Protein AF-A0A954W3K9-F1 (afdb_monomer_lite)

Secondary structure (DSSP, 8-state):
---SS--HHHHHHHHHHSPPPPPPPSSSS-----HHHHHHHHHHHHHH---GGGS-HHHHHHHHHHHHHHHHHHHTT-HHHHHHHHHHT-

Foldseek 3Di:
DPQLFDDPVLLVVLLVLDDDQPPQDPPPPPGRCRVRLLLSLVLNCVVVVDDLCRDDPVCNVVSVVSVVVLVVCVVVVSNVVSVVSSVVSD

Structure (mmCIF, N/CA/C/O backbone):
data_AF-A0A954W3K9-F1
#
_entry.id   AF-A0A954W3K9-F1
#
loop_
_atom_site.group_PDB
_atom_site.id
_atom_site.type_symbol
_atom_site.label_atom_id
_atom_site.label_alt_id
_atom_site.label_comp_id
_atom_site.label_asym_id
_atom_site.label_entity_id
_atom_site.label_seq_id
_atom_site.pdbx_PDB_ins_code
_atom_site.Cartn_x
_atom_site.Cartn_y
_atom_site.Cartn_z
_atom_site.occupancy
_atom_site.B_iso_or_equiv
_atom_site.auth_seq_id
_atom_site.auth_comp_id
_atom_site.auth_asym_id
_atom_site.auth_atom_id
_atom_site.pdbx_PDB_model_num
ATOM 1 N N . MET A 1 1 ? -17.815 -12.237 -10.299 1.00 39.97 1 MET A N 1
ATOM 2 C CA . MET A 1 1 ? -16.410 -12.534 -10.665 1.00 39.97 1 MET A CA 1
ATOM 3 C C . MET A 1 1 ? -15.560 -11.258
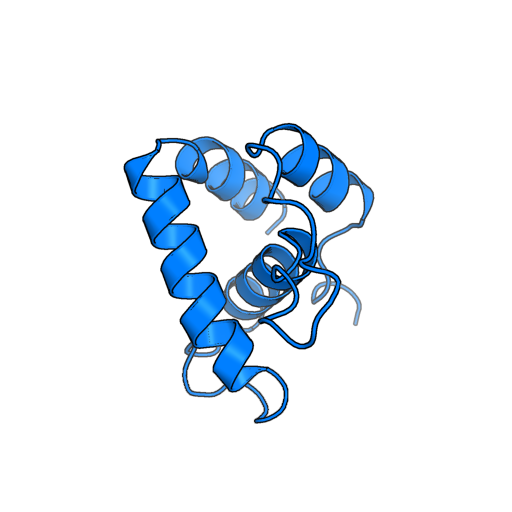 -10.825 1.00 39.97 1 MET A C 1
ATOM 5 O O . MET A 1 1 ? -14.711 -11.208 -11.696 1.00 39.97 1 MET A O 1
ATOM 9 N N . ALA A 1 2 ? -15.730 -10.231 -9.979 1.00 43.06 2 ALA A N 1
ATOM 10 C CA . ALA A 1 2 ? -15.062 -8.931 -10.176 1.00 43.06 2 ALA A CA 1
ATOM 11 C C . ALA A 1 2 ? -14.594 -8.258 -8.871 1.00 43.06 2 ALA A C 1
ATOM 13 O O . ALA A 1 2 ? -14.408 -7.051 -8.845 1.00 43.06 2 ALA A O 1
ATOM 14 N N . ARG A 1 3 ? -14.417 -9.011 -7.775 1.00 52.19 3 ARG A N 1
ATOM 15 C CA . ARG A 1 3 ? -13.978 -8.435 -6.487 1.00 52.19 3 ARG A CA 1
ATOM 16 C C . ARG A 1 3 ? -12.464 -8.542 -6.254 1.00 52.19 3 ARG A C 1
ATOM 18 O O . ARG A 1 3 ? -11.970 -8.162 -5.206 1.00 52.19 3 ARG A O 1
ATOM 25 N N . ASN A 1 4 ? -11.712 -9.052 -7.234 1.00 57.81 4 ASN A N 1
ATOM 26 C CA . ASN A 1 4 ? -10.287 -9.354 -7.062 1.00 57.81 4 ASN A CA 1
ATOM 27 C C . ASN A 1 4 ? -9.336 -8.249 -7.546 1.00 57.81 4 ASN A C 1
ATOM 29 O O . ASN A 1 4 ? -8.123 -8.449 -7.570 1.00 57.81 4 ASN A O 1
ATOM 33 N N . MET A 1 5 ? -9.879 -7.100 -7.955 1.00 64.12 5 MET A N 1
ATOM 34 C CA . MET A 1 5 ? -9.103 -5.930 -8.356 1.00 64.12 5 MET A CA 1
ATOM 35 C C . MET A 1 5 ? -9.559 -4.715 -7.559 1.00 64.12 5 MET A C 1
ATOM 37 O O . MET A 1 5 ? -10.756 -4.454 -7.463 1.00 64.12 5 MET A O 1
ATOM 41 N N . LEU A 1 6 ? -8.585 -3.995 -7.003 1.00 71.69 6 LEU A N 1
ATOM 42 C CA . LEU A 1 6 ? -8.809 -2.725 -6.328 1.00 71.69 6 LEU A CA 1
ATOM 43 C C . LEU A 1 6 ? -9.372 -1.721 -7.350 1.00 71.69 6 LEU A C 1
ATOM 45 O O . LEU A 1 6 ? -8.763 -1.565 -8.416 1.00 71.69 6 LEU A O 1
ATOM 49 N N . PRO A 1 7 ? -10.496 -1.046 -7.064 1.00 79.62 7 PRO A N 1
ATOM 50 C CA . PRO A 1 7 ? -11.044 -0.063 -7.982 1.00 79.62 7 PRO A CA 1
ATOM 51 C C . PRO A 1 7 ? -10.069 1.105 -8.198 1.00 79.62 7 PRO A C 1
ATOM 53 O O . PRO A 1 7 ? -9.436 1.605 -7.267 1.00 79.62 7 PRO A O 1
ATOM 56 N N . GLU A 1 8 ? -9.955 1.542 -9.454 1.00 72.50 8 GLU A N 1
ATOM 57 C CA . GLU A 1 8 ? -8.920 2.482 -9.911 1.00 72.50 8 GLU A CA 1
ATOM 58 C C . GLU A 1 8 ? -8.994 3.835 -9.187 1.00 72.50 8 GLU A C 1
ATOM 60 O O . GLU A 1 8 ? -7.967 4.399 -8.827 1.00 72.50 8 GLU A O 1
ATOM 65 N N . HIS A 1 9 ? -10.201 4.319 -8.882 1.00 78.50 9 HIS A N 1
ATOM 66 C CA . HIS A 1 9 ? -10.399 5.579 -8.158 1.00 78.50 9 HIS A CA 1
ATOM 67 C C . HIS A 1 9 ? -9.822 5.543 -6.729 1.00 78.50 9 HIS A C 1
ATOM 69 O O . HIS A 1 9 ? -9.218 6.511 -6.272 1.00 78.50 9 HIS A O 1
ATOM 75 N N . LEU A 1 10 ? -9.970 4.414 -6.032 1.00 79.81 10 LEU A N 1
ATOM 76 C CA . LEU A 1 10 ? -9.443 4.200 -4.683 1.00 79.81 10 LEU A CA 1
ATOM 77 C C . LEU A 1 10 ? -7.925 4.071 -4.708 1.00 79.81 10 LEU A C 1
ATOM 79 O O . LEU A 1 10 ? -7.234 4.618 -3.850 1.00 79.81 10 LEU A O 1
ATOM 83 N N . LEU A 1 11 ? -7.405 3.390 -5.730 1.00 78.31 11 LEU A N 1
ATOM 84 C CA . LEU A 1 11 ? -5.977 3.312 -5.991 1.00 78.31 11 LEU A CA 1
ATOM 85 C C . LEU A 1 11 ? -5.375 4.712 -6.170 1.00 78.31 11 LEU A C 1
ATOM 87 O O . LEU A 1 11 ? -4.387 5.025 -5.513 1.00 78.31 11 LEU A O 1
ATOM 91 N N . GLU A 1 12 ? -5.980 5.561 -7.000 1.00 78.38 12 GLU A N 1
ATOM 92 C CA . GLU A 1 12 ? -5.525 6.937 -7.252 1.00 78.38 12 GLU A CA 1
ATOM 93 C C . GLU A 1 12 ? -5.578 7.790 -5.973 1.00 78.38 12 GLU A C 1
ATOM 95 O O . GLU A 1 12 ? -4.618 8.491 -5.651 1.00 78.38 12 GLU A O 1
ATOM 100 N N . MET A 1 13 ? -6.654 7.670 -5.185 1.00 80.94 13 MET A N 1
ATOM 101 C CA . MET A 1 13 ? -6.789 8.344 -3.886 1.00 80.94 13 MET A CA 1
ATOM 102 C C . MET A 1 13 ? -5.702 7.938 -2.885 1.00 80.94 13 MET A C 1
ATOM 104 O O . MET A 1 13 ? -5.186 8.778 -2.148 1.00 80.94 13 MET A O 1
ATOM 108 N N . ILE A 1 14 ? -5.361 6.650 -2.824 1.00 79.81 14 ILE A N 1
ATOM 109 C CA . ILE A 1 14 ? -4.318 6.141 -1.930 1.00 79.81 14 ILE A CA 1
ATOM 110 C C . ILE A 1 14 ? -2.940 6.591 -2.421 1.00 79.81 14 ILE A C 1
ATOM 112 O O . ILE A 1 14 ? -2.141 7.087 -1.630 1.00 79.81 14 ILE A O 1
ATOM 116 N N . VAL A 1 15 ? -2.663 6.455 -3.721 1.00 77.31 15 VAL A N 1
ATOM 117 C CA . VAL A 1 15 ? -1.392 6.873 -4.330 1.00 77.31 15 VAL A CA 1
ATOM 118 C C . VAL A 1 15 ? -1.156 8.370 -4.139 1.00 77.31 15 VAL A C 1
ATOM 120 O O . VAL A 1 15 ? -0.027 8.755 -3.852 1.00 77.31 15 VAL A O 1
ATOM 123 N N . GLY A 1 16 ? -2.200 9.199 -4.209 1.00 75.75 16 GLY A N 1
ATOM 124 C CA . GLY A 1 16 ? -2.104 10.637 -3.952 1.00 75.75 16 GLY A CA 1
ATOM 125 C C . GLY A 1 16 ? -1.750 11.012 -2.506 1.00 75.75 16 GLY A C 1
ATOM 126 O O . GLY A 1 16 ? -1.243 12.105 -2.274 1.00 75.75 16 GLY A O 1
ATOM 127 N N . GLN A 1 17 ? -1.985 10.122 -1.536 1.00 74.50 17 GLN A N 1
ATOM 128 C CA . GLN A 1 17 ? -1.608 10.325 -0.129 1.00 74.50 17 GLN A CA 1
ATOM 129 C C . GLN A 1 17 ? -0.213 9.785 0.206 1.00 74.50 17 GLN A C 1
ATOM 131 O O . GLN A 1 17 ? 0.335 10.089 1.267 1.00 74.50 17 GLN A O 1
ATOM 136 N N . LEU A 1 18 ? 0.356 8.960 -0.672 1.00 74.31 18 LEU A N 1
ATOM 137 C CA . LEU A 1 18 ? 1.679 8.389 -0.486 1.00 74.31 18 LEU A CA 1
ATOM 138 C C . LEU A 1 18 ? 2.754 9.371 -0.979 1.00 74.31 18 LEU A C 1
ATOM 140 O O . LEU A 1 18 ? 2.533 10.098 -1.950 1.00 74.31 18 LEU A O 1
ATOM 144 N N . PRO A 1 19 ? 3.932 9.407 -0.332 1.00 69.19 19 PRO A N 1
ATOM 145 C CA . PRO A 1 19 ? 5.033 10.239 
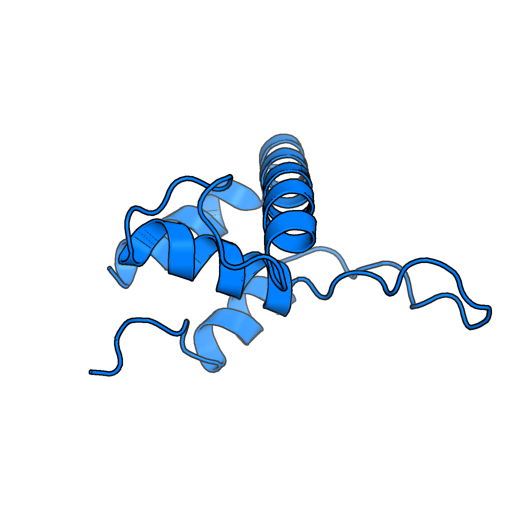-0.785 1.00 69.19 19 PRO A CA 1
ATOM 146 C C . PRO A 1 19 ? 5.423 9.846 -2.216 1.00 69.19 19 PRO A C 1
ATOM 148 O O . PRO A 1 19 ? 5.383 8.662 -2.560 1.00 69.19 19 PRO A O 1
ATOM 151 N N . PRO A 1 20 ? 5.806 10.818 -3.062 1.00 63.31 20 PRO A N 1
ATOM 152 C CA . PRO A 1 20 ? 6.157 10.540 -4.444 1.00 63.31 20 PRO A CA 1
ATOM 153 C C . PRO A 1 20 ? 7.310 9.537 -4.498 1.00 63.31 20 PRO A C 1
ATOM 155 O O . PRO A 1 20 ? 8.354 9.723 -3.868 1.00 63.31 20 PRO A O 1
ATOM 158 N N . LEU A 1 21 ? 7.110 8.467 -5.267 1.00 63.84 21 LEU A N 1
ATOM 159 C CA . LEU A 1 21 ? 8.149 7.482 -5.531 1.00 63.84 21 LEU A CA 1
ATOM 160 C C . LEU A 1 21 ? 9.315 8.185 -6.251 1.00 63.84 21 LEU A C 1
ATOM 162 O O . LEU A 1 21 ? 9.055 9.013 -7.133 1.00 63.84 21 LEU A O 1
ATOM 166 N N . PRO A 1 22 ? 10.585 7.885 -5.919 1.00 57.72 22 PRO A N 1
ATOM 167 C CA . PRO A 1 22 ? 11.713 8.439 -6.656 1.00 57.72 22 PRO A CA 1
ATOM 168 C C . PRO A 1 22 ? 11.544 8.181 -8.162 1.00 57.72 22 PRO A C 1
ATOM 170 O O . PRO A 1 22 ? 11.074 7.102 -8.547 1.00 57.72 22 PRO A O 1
• • • • •
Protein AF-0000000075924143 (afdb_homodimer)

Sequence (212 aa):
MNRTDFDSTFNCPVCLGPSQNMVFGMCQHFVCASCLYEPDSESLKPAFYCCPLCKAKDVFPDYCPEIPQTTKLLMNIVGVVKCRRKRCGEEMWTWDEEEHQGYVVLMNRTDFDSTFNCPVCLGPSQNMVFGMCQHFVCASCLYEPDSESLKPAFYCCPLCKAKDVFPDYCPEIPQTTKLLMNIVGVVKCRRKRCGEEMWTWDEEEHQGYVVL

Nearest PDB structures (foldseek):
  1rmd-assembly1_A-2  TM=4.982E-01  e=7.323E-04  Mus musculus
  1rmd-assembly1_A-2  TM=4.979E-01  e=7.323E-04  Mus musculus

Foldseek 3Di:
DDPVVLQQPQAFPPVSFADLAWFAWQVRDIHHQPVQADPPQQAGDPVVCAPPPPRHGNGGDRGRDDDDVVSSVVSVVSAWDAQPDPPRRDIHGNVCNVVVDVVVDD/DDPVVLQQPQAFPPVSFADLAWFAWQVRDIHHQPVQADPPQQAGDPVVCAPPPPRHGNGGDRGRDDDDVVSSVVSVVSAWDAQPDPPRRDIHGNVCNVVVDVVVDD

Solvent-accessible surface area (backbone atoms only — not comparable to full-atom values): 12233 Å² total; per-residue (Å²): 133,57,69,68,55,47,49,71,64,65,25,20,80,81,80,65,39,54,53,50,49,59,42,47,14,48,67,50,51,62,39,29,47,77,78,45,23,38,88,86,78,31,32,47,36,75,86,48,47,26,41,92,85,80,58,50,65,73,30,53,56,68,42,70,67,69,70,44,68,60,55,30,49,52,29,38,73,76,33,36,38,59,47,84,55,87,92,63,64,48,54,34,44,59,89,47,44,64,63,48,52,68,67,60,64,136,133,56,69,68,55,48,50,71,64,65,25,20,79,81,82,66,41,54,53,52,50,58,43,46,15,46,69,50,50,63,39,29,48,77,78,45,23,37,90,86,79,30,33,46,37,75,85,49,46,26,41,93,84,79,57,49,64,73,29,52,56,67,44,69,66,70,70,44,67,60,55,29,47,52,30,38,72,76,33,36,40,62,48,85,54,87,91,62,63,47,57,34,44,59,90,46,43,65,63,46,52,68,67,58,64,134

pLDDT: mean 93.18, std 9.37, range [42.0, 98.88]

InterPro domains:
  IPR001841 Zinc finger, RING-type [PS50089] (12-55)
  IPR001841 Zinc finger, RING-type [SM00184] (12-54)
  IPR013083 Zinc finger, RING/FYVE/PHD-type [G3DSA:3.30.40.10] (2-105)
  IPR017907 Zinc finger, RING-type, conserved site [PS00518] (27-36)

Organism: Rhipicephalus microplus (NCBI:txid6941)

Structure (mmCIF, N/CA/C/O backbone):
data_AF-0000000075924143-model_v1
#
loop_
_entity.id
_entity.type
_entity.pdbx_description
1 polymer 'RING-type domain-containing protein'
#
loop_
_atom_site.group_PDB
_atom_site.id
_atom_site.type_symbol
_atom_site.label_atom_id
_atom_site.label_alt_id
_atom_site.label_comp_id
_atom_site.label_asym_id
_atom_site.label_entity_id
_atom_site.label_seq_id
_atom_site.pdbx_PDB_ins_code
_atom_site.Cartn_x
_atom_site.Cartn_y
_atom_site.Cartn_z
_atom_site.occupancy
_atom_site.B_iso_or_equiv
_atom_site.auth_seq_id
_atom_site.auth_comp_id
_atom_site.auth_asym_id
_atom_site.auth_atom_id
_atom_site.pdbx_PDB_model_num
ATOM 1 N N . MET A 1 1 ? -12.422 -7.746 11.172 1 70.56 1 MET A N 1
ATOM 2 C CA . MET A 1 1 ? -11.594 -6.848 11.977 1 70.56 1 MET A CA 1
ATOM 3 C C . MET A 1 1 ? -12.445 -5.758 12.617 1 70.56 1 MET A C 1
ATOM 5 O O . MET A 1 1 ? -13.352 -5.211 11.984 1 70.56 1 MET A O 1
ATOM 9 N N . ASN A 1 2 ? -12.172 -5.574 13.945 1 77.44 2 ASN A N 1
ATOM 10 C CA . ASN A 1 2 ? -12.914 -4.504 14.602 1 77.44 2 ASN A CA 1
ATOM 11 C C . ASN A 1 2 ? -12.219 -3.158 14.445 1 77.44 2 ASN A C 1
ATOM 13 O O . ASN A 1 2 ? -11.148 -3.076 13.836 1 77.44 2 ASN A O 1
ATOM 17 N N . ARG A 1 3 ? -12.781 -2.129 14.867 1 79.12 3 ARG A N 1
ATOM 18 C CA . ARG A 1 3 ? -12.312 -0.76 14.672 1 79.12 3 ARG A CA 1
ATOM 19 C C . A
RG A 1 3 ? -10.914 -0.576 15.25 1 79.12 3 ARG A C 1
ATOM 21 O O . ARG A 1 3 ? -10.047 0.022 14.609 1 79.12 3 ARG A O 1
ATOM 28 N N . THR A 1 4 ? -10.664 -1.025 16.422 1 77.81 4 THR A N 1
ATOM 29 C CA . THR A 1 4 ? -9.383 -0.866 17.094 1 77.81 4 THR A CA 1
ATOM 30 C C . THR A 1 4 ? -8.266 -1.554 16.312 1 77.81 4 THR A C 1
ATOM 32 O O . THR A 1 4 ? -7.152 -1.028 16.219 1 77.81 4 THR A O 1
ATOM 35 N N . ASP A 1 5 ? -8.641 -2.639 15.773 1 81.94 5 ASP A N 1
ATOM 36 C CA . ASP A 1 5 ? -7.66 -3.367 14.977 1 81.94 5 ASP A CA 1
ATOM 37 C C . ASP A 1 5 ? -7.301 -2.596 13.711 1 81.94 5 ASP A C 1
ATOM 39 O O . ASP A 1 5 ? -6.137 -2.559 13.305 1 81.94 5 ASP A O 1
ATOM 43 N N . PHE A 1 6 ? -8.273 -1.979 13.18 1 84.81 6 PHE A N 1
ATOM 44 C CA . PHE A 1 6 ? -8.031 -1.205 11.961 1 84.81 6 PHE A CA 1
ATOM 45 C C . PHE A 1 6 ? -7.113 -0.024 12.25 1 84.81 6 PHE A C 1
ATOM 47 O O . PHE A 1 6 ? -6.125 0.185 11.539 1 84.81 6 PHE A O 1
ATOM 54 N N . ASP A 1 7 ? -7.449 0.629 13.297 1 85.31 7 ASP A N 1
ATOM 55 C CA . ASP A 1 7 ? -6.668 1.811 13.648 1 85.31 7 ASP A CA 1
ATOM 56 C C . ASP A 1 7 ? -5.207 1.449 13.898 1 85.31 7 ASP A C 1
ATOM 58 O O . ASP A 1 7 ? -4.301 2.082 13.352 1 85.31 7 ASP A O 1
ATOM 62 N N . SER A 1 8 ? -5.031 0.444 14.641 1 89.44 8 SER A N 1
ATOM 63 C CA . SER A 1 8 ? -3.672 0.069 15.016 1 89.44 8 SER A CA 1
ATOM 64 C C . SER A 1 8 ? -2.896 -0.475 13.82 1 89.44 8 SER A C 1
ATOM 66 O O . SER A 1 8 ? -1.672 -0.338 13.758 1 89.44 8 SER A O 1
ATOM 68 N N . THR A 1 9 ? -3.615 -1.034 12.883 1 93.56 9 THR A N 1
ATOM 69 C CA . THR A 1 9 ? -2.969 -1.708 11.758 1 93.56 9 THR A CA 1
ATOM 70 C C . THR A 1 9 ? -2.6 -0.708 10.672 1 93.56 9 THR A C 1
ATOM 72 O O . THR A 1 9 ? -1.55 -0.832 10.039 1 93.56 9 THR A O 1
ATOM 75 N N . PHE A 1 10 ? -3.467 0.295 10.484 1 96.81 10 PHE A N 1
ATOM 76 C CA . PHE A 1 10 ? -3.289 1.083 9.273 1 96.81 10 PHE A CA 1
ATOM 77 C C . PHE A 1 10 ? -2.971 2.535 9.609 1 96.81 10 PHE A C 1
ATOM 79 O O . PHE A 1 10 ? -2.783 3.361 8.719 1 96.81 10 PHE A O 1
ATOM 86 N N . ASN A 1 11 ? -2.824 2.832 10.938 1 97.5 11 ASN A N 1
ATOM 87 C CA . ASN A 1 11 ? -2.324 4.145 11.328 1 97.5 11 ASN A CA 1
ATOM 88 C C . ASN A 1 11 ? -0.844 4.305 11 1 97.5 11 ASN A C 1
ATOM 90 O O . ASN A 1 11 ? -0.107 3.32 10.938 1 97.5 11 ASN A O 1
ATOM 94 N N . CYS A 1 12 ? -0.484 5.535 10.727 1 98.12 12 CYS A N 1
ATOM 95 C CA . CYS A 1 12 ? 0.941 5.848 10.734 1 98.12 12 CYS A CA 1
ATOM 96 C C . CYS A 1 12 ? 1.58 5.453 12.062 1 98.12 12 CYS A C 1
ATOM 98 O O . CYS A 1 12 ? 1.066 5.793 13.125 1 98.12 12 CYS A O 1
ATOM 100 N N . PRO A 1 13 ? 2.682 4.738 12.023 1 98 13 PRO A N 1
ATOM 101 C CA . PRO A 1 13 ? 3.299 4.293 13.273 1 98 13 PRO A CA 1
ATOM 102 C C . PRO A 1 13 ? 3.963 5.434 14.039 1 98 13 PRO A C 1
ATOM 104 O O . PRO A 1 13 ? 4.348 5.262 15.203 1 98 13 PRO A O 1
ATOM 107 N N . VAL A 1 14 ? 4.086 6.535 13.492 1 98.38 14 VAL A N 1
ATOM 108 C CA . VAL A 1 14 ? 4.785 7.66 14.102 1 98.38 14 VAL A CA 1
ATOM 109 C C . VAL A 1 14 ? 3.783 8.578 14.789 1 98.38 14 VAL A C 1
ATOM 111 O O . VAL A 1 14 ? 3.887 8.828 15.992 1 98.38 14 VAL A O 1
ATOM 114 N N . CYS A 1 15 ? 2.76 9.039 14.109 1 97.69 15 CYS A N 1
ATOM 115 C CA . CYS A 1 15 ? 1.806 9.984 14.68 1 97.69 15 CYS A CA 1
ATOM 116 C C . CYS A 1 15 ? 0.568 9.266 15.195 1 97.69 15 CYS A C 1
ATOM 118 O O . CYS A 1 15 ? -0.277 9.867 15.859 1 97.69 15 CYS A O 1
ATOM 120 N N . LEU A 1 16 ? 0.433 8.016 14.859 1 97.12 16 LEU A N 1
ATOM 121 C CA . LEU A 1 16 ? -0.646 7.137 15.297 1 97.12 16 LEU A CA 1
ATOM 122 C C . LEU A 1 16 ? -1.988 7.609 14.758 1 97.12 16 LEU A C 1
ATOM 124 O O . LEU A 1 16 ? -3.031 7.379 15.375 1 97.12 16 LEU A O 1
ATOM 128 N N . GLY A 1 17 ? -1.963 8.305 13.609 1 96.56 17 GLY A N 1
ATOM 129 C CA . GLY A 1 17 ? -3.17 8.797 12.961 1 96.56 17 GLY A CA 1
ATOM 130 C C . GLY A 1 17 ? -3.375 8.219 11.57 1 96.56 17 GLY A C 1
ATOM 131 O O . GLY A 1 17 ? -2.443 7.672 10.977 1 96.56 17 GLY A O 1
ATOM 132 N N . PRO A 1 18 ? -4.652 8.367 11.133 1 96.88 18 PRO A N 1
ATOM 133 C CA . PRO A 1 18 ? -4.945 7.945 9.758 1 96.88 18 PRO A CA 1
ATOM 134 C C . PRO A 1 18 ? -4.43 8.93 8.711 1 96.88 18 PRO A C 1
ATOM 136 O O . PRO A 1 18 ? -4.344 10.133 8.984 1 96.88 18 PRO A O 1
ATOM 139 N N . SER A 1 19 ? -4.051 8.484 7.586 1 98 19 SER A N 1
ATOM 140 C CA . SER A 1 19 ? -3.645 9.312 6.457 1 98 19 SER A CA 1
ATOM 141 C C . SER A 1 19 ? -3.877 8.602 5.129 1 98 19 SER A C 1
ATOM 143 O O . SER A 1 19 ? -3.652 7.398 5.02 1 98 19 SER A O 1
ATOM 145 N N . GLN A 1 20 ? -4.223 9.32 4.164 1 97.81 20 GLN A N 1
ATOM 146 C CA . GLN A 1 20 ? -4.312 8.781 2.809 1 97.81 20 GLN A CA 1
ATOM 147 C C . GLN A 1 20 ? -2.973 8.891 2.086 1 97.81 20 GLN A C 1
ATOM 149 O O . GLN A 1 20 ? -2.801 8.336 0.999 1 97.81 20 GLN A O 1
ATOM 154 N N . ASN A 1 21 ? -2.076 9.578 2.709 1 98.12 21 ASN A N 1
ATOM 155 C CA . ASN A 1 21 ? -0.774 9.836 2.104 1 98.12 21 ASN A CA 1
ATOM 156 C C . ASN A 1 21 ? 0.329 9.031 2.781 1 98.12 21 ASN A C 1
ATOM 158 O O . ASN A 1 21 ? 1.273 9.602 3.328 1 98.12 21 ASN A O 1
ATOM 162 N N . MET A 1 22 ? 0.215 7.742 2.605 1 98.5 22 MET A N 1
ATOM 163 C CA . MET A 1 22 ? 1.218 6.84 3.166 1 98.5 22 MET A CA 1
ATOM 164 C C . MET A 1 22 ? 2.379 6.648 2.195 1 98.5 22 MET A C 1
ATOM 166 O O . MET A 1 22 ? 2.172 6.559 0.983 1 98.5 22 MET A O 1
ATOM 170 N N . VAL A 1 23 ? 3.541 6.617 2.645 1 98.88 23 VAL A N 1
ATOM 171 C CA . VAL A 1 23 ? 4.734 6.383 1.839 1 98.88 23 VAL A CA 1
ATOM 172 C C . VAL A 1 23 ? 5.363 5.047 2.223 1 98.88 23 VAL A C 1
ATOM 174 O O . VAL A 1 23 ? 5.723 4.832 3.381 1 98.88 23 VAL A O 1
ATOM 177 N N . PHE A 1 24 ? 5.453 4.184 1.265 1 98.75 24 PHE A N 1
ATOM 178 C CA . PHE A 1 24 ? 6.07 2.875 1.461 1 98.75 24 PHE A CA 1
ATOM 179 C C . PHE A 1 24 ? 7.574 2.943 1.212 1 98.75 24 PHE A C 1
• • • • •
Work instruction >>
Whenever the string "finger" shows up in a line of the entries, copy that line.

Result >>
  IPR001841 Zinc finger, RING-type [PS50089] (12-55)
  IPR001841 Zinc finger, RING-type [SM00184] (12-54)
  IPR013083 Zinc finger, RING/FYVE/PHD-type [G3DSA:3.30.40.10] (2-105)
  IPR017907 Zinc finger, RING-type, conserved site [PS00518] (27-36)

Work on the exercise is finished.